Mustafa looked at McVeigh, standing just out of earshot with a pair of Marine guards. “He predicted this would be your reaction.”
“That hardly makes him a seer.”
“He asked me to give you this.” Mustafa held up a gas station map of the county, backfolded to show a portion of Herndon village. “A gesture of good faith, he says. He’s marked the location of a house that he claims is the current headquarters of the leader of the militia that attacked us.”

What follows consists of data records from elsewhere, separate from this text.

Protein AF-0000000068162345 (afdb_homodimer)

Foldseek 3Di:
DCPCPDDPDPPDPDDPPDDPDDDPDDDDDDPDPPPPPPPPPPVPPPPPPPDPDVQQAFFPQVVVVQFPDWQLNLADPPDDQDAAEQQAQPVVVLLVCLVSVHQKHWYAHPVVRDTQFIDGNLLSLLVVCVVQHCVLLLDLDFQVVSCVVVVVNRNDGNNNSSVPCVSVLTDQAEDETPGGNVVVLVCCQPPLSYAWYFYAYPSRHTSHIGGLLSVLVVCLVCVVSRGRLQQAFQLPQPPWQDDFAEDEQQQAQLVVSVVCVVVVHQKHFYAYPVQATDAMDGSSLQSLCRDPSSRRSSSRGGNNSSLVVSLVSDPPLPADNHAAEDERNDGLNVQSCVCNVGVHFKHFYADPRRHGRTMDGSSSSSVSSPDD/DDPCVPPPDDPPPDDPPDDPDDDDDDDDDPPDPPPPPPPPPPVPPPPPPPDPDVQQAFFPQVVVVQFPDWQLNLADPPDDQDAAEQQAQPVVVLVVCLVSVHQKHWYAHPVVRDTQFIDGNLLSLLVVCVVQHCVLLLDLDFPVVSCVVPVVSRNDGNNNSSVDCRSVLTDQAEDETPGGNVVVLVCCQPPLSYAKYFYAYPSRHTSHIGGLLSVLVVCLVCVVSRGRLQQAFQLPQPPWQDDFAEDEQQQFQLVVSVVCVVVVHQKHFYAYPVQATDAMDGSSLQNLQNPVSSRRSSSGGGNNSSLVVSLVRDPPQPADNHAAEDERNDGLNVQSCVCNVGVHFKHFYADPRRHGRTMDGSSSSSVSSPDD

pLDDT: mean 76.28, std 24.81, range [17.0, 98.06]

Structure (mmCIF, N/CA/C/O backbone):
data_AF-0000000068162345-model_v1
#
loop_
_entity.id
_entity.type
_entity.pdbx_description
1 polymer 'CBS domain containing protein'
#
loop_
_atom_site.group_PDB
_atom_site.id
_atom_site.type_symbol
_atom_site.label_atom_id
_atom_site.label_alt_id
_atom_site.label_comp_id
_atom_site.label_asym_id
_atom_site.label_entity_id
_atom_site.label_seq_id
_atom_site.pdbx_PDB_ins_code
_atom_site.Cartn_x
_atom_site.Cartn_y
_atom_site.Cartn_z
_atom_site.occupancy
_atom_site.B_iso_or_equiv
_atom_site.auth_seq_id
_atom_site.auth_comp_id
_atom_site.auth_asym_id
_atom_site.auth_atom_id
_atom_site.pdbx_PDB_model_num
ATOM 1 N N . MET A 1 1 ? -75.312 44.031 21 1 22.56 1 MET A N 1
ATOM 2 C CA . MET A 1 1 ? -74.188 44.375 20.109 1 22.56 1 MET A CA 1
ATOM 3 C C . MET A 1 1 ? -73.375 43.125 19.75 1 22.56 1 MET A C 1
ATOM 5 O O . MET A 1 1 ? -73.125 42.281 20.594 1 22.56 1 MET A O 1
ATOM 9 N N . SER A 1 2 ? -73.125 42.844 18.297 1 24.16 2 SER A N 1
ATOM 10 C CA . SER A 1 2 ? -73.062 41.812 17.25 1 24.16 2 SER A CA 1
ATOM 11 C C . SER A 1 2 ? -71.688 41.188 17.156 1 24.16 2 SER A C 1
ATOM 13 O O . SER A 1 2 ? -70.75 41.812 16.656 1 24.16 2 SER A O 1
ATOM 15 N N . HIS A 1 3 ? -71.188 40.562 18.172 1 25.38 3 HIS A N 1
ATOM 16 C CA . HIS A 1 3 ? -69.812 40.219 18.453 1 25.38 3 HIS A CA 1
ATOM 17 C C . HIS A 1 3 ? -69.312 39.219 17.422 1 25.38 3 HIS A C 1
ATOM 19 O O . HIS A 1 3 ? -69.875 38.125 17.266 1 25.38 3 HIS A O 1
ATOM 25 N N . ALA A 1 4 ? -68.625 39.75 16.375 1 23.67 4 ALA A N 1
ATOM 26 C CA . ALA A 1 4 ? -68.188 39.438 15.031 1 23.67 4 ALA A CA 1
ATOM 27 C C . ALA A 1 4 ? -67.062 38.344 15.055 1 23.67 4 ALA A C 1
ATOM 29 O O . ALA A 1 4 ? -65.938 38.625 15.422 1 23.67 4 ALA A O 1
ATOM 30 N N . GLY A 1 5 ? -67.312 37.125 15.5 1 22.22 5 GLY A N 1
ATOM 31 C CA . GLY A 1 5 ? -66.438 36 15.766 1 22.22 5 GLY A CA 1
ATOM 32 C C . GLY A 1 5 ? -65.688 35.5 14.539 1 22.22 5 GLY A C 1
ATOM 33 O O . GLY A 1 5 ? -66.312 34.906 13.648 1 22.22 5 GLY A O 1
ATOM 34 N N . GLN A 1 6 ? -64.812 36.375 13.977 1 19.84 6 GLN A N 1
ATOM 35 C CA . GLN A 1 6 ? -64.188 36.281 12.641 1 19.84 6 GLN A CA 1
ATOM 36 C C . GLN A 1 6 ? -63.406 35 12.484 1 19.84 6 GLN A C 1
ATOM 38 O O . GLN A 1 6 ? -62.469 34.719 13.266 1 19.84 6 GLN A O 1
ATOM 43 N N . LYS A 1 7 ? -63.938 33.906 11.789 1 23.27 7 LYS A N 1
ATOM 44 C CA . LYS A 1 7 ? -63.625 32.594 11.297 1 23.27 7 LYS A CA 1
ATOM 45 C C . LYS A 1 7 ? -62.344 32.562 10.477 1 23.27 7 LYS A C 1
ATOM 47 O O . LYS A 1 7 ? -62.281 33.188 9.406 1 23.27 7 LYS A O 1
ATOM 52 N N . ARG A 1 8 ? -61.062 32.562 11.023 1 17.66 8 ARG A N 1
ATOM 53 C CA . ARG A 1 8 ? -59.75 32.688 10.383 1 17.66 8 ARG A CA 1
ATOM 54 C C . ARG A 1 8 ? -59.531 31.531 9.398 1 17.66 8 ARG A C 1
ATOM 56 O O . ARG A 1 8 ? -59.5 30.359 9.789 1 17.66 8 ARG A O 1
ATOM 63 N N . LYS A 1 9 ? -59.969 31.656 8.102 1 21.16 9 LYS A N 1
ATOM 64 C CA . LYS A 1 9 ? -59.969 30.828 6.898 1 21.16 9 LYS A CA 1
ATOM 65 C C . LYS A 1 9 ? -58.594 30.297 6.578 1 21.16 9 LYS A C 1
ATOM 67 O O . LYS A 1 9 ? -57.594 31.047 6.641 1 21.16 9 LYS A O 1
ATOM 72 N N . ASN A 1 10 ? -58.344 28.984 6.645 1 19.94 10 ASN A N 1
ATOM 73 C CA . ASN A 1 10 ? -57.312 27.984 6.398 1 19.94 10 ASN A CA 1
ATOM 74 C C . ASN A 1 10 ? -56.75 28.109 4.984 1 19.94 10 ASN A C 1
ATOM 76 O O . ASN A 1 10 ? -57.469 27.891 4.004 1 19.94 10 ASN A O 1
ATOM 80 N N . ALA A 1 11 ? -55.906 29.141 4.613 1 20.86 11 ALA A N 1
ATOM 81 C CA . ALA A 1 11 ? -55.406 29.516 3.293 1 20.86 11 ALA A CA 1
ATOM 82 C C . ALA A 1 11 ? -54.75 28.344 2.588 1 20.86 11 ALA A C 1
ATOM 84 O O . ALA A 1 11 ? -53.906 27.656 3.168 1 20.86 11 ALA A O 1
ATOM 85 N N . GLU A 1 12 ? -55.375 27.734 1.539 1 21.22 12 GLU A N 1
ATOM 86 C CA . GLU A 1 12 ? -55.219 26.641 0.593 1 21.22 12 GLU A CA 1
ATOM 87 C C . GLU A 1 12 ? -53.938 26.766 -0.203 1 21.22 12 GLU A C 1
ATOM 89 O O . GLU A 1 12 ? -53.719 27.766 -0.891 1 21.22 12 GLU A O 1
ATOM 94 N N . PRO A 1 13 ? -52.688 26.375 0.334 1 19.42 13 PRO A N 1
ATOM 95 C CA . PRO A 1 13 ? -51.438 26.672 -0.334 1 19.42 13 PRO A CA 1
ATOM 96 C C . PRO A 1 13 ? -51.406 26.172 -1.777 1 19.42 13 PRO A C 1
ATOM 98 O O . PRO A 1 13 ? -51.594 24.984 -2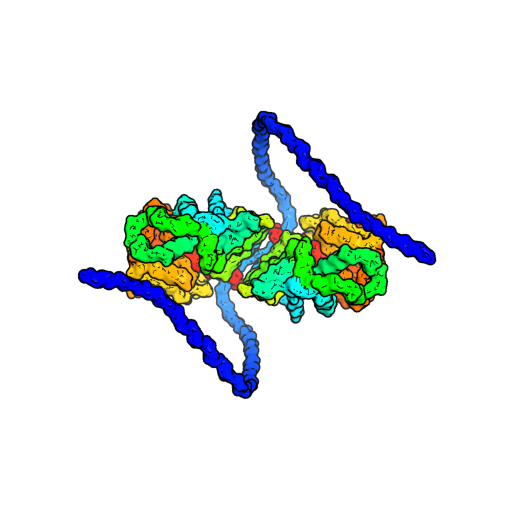.029 1 19.42 13 PRO A O 1
ATOM 101 N N . THR A 1 14 ? -51.906 26.922 -2.797 1 18.53 14 THR A N 1
ATOM 102 C CA . THR A 1 14 ? -52.188 26.797 -4.223 1 18.53 14 THR A CA 1
ATOM 103 C C . THR A 1 14 ? -51 26.188 -4.953 1 18.53 14 THR A C 1
ATOM 105 O O . THR A 1 14 ? -51.125 25.156 -5.598 1 18.53 14 THR A O 1
ATOM 108 N N . GLU A 1 15 ? -50.344 26.938 -5.945 1 18.84 15 GLU A N 1
ATOM 109 C CA . GLU A 1 15 ? -50.219 26.844 -7.398 1 18.84 15 GLU A CA 1
ATOM 110 C C . GLU A 1 15 ? -48.875 26.266 -7.824 1 18.84 15 GLU A C 1
ATOM 112 O O . GLU A 1 15 ? -48.562 26.234 -9.016 1 18.84 15 GLU A O 1
ATOM 117 N N . VAL A 1 16 ? -48 25.703 -7.012 1 17.48 16 VAL A N 1
ATOM 118 C CA . VAL A 1 16 ? -46.625 25.766 -7.445 1 17.48 16 VAL A CA 1
ATOM 119 C C . VAL A 1 16 ? -46.406 24.859 -8.664 1 17.48 16 VAL A C 1
ATOM 121 O O . VAL A 1 16 ? -46.125 23.672 -8.516 1 17.48 16 VAL A O 1
ATOM 124 N N . LYS A 1 17 ? -47.469 24.531 -9.492 1 20.08 17 LYS A N 1
ATOM 125 C CA . LYS A 1 17 ? -47.375 23.5 -10.516 1 20.08 17 LYS A CA 1
ATOM 126 C C . LYS A 1 17 ? -46.312 23.859 -11.555 1 20.08 17 LYS A C 1
ATOM 128 O O . LYS A 1 17 ? -46.125 23.156 -12.555 1 20.08 17 LYS A O 1
ATOM 133 N N . LYS A 1 18 ? -45.969 25.172 -11.688 1 18.45 18 LYS A N 1
ATOM 134 C CA . LYS A 1 18 ? -45.844 25.609 -13.078 1 18.45 18 LYS A CA 1
ATOM 135 C C . LYS A 1 18 ? -44.781 24.812 -13.82 1 18.45 18 LYS A C 1
ATOM 137 O O . LYS A 1 18 ? -45 24.375 -14.945 1 18.45 18 LYS A O 1
ATOM 142 N N . ALA A 1 19 ? -43.469 25.203 -13.672 1 18.19 19 ALA A N 1
ATOM 143 C CA . ALA A 1 19 ? -42.625 25.594 -14.812 1 18.19 19 ALA A CA 1
ATOM 144 C C . ALA A 1 19 ? -41.969 24.391 -15.445 1 18.19 19 ALA A C 1
ATOM 146 O O . ALA A 1 19 ? -40.875 24 -15.039 1 18.19 19 ALA A O 1
ATOM 147 N N . VAL A 1 20 ? -42.5 23.219 -15.336 1 19.23 20 VAL A N 1
ATOM 148 C CA . VAL A 1 20 ? -41.656 22.078 -15.664 1 19.23 20 VAL A CA 1
ATOM 149 C C . VAL A 1 20 ? -41.281 22.094 -17.141 1 19.23 20 VAL A C 1
ATOM 151 O O . VAL A 1 20 ? -40.5 21.297 -17.609 1 19.23 20 VAL A O 1
ATOM 154 N N . GLU A 1 21 ? -42.094 22.875 -17.984 1 17.92 21 GLU A N 1
ATOM 155 C CA . GLU A 1 21 ? -42.375 22.312 -19.297 1 17.92 21 GLU A CA 1
ATOM 156 C C . GLU A 1 21 ? -41.125 22.344 -20.188 1 17.92 21 GLU A C 1
ATOM 158 O O . GLU A 1 21 ? -40.938 21.469 -21.031 1 17.92 21 GLU A O 1
ATOM 163 N N . ALA A 1 22 ? -40.469 23.5 -20.281 1 18.28 22 ALA A N 1
ATOM 164 C CA . ALA A 1 22 ? -40.25 23.938 -21.641 1 18.28 22 ALA A CA 1
ATOM 165 C C . ALA A 1 22 ? -39.156 23.109 -22.312 1 18.28 22 ALA A C 1
ATOM 167 O O . ALA A 1 22 ? -39.094 23.031 -23.547 1 18.28 22 ALA A O 1
ATOM 168 N N . GLY A 1 23 ? -38.031 22.734 -21.719 1 17.52 23 GLY A N 1
ATOM 169 C CA . GLY A 1 23 ? -36.812 22.922 -22.484 1 17.52 23 GLY A CA 1
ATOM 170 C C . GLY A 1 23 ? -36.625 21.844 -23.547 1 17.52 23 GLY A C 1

Umm Husam chuckled. “You want to know who really lives there? Someone this man has a grudge against. Perhaps someone he owes money to.”
“Here I would be inclined to agree,” said Mustafa, “except for one thing . . .” He showed her what was written on the map beside the circled address. “Do you recognize this name?”
“No.”
“So it’s no one famous, then?”
“Not that I am aware of. Why?”
“Before I left Baghdad, I was shown a list of people who were in some way connected to my investigation here. This name was on that list.”
Umm Husam remained skeptical. “What list is this? Who showed it to you?”
Before he could answer, Amal appeared beside him. She’d been helping load Salim into the medevac chopper, and the hand she grabbed the map with was still sticky with her son’s blood.
She said to Mustafa: “Find out what the house looks like.”